Question from Griffiths (EM): Synchronized clocks There's this vague conceptual question from the textbook Introduction to Electrodynamics by David Griffiths
Problem 12.5
Synchronized clocks are stationed at regular intervals, a million km apart, along a straight line. When the clock next to you reads 12 noon:
a.) What time do you see on the 90th clock down the line?
b.) What time do you observe on that clock?
The first question is easy. You just calculate the total time interval for the light to travel to you from the 90th clock. That time interval is how much earlier it is than 12 noon.
$$ \Delta t = \frac{\Delta x}{c} = \frac{90 \times 1 km}{3 \times 10^8 m/s} = 300 s = 5 minutes $$
Thus the answer is 11:55 am. 
The second question is now confusing. I don't really understand how the term "observe" differs from "see" as they are both just acts of measuring the time on the clock in question. But others tell me that the answer to (b.) is actually 12 noon. Anybody care to explain? Thanks in advance!
 A: 
I don't really understand how the term "observe" differs from "see" as
they are both just acts of measuring the time on the clock in
question.

You're not the only one and understanding this difference is often crucial to truly understanding the results from Special Relativity (SR).
The essential difference is that an (inertial) observer in SR is non-local.  Rather than think of an observer located at a particular point, think of an observer as the entire inertial reference frame that assigns to each event spacetime coordinates as determined by rods and clocks synchronized in that frame.
From the above linked Wikipedia article:

Physicists use the term "observer" as shorthand for a specific
reference frame from which a set of objects or events is being
measured.
Speaking of an observer in special relativity is not
specifically hypothesizing an individual person who is experiencing
events, but rather it is a particular mathematical context which
objects and events are to be evaluated from. The effects of special
relativity occur whether or not there is a sentient being within the
inertial reference frame to witness them.

In contrast, what a person (or camera) sees (or photographs) is an entirely different question.  Here is a quote from a nice article on the difference.

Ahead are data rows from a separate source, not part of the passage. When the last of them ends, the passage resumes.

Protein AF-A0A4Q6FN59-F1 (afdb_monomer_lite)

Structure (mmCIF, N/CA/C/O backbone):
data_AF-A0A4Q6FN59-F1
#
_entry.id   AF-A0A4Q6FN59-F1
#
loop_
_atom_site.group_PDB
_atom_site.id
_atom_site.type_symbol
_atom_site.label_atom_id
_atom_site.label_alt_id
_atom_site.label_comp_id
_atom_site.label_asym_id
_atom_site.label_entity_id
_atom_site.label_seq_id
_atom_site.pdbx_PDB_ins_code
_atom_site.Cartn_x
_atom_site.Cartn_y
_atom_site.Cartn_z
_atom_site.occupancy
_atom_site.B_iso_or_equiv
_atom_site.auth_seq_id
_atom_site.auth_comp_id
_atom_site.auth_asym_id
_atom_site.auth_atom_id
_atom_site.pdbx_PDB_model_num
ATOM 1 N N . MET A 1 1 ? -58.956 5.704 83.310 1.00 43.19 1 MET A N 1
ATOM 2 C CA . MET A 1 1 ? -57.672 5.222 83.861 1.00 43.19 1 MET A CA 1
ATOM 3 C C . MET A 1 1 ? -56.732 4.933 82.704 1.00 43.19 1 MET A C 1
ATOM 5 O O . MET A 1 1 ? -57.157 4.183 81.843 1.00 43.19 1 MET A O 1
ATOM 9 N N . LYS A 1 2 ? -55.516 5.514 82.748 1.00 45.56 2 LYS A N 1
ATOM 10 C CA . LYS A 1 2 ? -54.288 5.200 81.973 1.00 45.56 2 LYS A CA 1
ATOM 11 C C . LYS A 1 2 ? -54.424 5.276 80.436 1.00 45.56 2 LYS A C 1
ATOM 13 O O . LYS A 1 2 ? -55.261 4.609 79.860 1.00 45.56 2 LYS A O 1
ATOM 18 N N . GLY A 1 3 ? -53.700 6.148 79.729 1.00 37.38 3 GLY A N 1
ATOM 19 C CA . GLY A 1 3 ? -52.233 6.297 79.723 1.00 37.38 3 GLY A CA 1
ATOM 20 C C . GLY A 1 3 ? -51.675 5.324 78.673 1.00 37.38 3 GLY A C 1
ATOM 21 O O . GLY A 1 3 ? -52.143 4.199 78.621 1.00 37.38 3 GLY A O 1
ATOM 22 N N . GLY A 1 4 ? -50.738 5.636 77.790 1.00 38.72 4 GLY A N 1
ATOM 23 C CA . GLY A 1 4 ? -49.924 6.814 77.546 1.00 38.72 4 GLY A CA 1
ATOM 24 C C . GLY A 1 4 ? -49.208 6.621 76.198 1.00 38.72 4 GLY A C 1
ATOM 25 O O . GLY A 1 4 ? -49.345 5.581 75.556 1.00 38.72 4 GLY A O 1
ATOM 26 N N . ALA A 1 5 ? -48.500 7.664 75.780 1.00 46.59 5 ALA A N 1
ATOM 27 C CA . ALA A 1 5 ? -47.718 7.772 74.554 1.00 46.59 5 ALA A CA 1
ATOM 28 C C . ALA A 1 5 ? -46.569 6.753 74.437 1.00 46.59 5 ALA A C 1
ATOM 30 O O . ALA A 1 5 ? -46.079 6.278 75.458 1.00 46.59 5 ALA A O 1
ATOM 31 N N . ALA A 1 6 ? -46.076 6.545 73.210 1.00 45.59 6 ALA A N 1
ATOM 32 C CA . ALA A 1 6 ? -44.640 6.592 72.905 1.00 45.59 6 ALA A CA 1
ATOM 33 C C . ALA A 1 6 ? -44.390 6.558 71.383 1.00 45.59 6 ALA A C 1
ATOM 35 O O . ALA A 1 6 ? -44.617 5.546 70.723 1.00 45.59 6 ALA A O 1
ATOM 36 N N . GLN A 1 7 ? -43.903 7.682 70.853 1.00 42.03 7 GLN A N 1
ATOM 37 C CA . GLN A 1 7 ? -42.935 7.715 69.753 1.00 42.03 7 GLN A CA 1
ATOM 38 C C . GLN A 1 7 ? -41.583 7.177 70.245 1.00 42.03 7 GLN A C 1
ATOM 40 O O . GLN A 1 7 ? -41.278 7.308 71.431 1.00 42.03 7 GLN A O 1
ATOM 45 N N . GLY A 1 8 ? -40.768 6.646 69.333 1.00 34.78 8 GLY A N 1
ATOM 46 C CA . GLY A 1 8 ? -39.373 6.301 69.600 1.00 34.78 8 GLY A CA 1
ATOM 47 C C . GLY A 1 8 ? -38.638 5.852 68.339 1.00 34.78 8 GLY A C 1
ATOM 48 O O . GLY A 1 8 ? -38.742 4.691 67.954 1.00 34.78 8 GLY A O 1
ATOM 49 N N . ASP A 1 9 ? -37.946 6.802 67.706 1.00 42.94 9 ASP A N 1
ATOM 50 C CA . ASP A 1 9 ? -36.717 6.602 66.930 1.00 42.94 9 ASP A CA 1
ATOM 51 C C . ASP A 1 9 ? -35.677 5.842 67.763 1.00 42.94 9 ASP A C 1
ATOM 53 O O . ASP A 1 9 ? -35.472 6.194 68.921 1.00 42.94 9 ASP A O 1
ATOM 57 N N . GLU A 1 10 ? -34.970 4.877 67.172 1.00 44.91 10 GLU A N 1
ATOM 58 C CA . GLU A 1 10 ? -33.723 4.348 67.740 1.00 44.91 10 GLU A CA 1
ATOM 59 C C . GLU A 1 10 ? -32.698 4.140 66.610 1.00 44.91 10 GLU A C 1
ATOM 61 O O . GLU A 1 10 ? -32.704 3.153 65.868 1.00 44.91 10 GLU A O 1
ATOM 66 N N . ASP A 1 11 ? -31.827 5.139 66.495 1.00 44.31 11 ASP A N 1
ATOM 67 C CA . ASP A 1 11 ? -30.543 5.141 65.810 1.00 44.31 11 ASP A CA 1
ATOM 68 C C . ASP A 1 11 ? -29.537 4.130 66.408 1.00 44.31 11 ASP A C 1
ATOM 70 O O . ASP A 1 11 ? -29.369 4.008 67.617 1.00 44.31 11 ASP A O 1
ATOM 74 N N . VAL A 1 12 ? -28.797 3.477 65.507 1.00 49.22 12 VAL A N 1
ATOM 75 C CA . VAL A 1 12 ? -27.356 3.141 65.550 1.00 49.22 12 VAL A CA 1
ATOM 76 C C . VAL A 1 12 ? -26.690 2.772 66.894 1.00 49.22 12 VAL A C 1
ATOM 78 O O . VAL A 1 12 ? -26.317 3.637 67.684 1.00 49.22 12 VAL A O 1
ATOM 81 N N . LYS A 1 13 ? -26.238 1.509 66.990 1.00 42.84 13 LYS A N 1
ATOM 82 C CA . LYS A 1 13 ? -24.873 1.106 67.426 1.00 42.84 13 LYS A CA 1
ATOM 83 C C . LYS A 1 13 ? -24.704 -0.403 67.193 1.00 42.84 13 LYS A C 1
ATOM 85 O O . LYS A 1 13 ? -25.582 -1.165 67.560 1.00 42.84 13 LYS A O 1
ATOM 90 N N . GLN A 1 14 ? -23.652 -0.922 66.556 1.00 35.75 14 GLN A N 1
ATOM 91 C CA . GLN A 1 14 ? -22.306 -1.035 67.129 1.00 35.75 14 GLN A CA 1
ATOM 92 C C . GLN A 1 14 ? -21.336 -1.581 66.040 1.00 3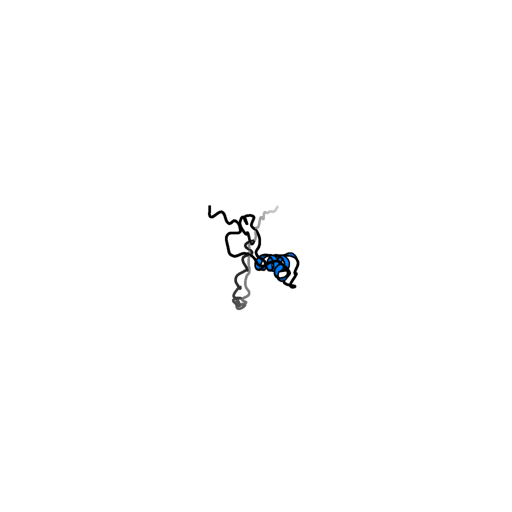5.75 14 GLN A C 1
ATOM 94 O O . GLN A 1 14 ? -21.563 -2.657 65.495 1.00 35.75 14 GLN A O 1
ATOM 99 N N . LYS A 1 15 ? -20.249 -0.854 65.730 1.00 43.09 15 LYS A N 1
ATOM 100 C CA . LYS A 1 15 ? -18.950 -1.412 65.255 1.00 43.09 15 LYS A CA 1
ATOM 101 C C . LYS A 1 15 ? -18.183 -1.933 66.494 1.00 43.09 15 LYS A C 1
ATOM 103 O O . LYS A 1 15 ? -18.492 -1.405 67.566 1.00 43.09 15 LYS A O 1
ATOM 108 N N . PRO A 1 16 ? -17.149 -2.804 66.426 1.00 47.62 16 PRO A N 1
ATOM 109 C CA . PRO A 1 16 ? -16.218 -3.012 65.303 1.00 47.62 16 PRO A CA 1
ATOM 110 C C . PRO A 1 16 ? -15.826 -4.489 65.062 1.00 47.62 16 PRO A C 1
ATOM 112 O O . PRO A 1 16 ? -16.048 -5.331 65.916 1.00 47.62 16 PRO A O 1
ATOM 115 N N . ASP A 1 17 ? -15.144 -4.794 63.957 1.00 38.75 17 ASP A N 1
ATOM 116 C CA . ASP A 1 17 ? -14.068 -5.782 64.051 1.00 38.75 17 ASP A CA 1
ATOM 117 C C . ASP A 1 17 ? -12.922 -5.423 63.116 1.00 38.75 17 ASP A C 1
ATOM 119 O O . ASP A 1 17 ? -13.086 -5.043 61.954 1.00 38.75 17 ASP A O 1
ATOM 123 N N . THR A 1 18 ? -11.761 -5.446 63.741 1.00 46.19 18 THR A N 1
ATOM 124 C CA . THR A 1 18 ? -10.465 -5.035 63.247 1.00 46.19 18 THR A CA 1
ATOM 125 C C . THR A 1 18 ? -9.923 -6.155 62.376 1.00 46.19 18 THR A C 1
ATOM 127 O O . THR A 1 18 ? -9.649 -7.248 62.860 1.00 46.19 18 THR A O 1
ATOM 130 N N . GLY A 1 19 ? -9.754 -5.877 61.091 1.00 36.97 19 GLY A N 1
ATOM 131 C CA . GLY A 1 19 ? -9.012 -6.728 60.175 1.00 36.97 19 GLY A CA 1
ATOM 132 C C . GLY A 1 19 ? -8.209 -5.832 59.256 1.00 36.97 19 GLY A C 1
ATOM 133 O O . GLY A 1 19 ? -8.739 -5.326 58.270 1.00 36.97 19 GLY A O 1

Observation vs Photography
In Special Relativity there is a very
specific meaning to the word observer.  An observer is one of an
infinite collection, in space and time, of robots whose sole task in
life is to record the time and location of each detected event. When
we say that an observation was made we simply mean that the space and
time coordinates of an event have been recorded.
A photograph is a record of all of the photons that were received at
the focal point of the camera at the time the photograph was taken.
These are fundamentally different processes and they give us very
different information about the universe.

So, to specifically address your example, part (b) asks for different information than part (a).
Part (a) asks about the information contained in the light arriving at your location from the distant clock when your local clock reads 12 noon.
To answer this, one must calculate the time of flight from there to here and subtract that from the local time.
A photograph of the event would show the local clock reading 12 noon and the distant clock reading 11:55 am.
However, part (b) asks what the distant clock reads there at the same instant as the local clock here reads at 12 noon.
Since, it is stipulated that the distant clock there is synchronized with the local clock here, the answer requires no calculation:  12 noon.
A: In the text immediately above the question Griffiths says:

I belabour this point in order to emphasize that the relativity of simultaneity is a genuine discrepency between measurements made by competant observers in relative motion, not a simple mistake arising from a failure to account for the travel time of light signals.

His point is that when we do Lorentz transformations to switch between different frames the changes in the $t$ and $x$ coordinates of spacetime points are real, and not just because it takes longer to see something that's farther away.
Suppose you're standing by your clock when it shows 12:00 and I ask the question "what is the time on the clock 90 million km away right now?". The answer is 12:00, just as it is for a clock 900 or 9000000000 million km away. That's what we mean by the clocks being synchronised. You will see a different time if you look at the distant clocks, but as you've calculated above this is just because of the time taken for the light to reach you. So if you see a different time on distant clocks you know it's not a real difference. Griffiths is taking observe to mean measuring the time and allowing for the time the light takes to reach you.
The reason Griffiths is making  big deal about this is because it's going to turn out that an observer moving relative to you will see different times on the different clocks, but this is not just due to the light travel time. Even allowing for light travel time the clocks really do show different times for a moving observer even when they show the same time for you.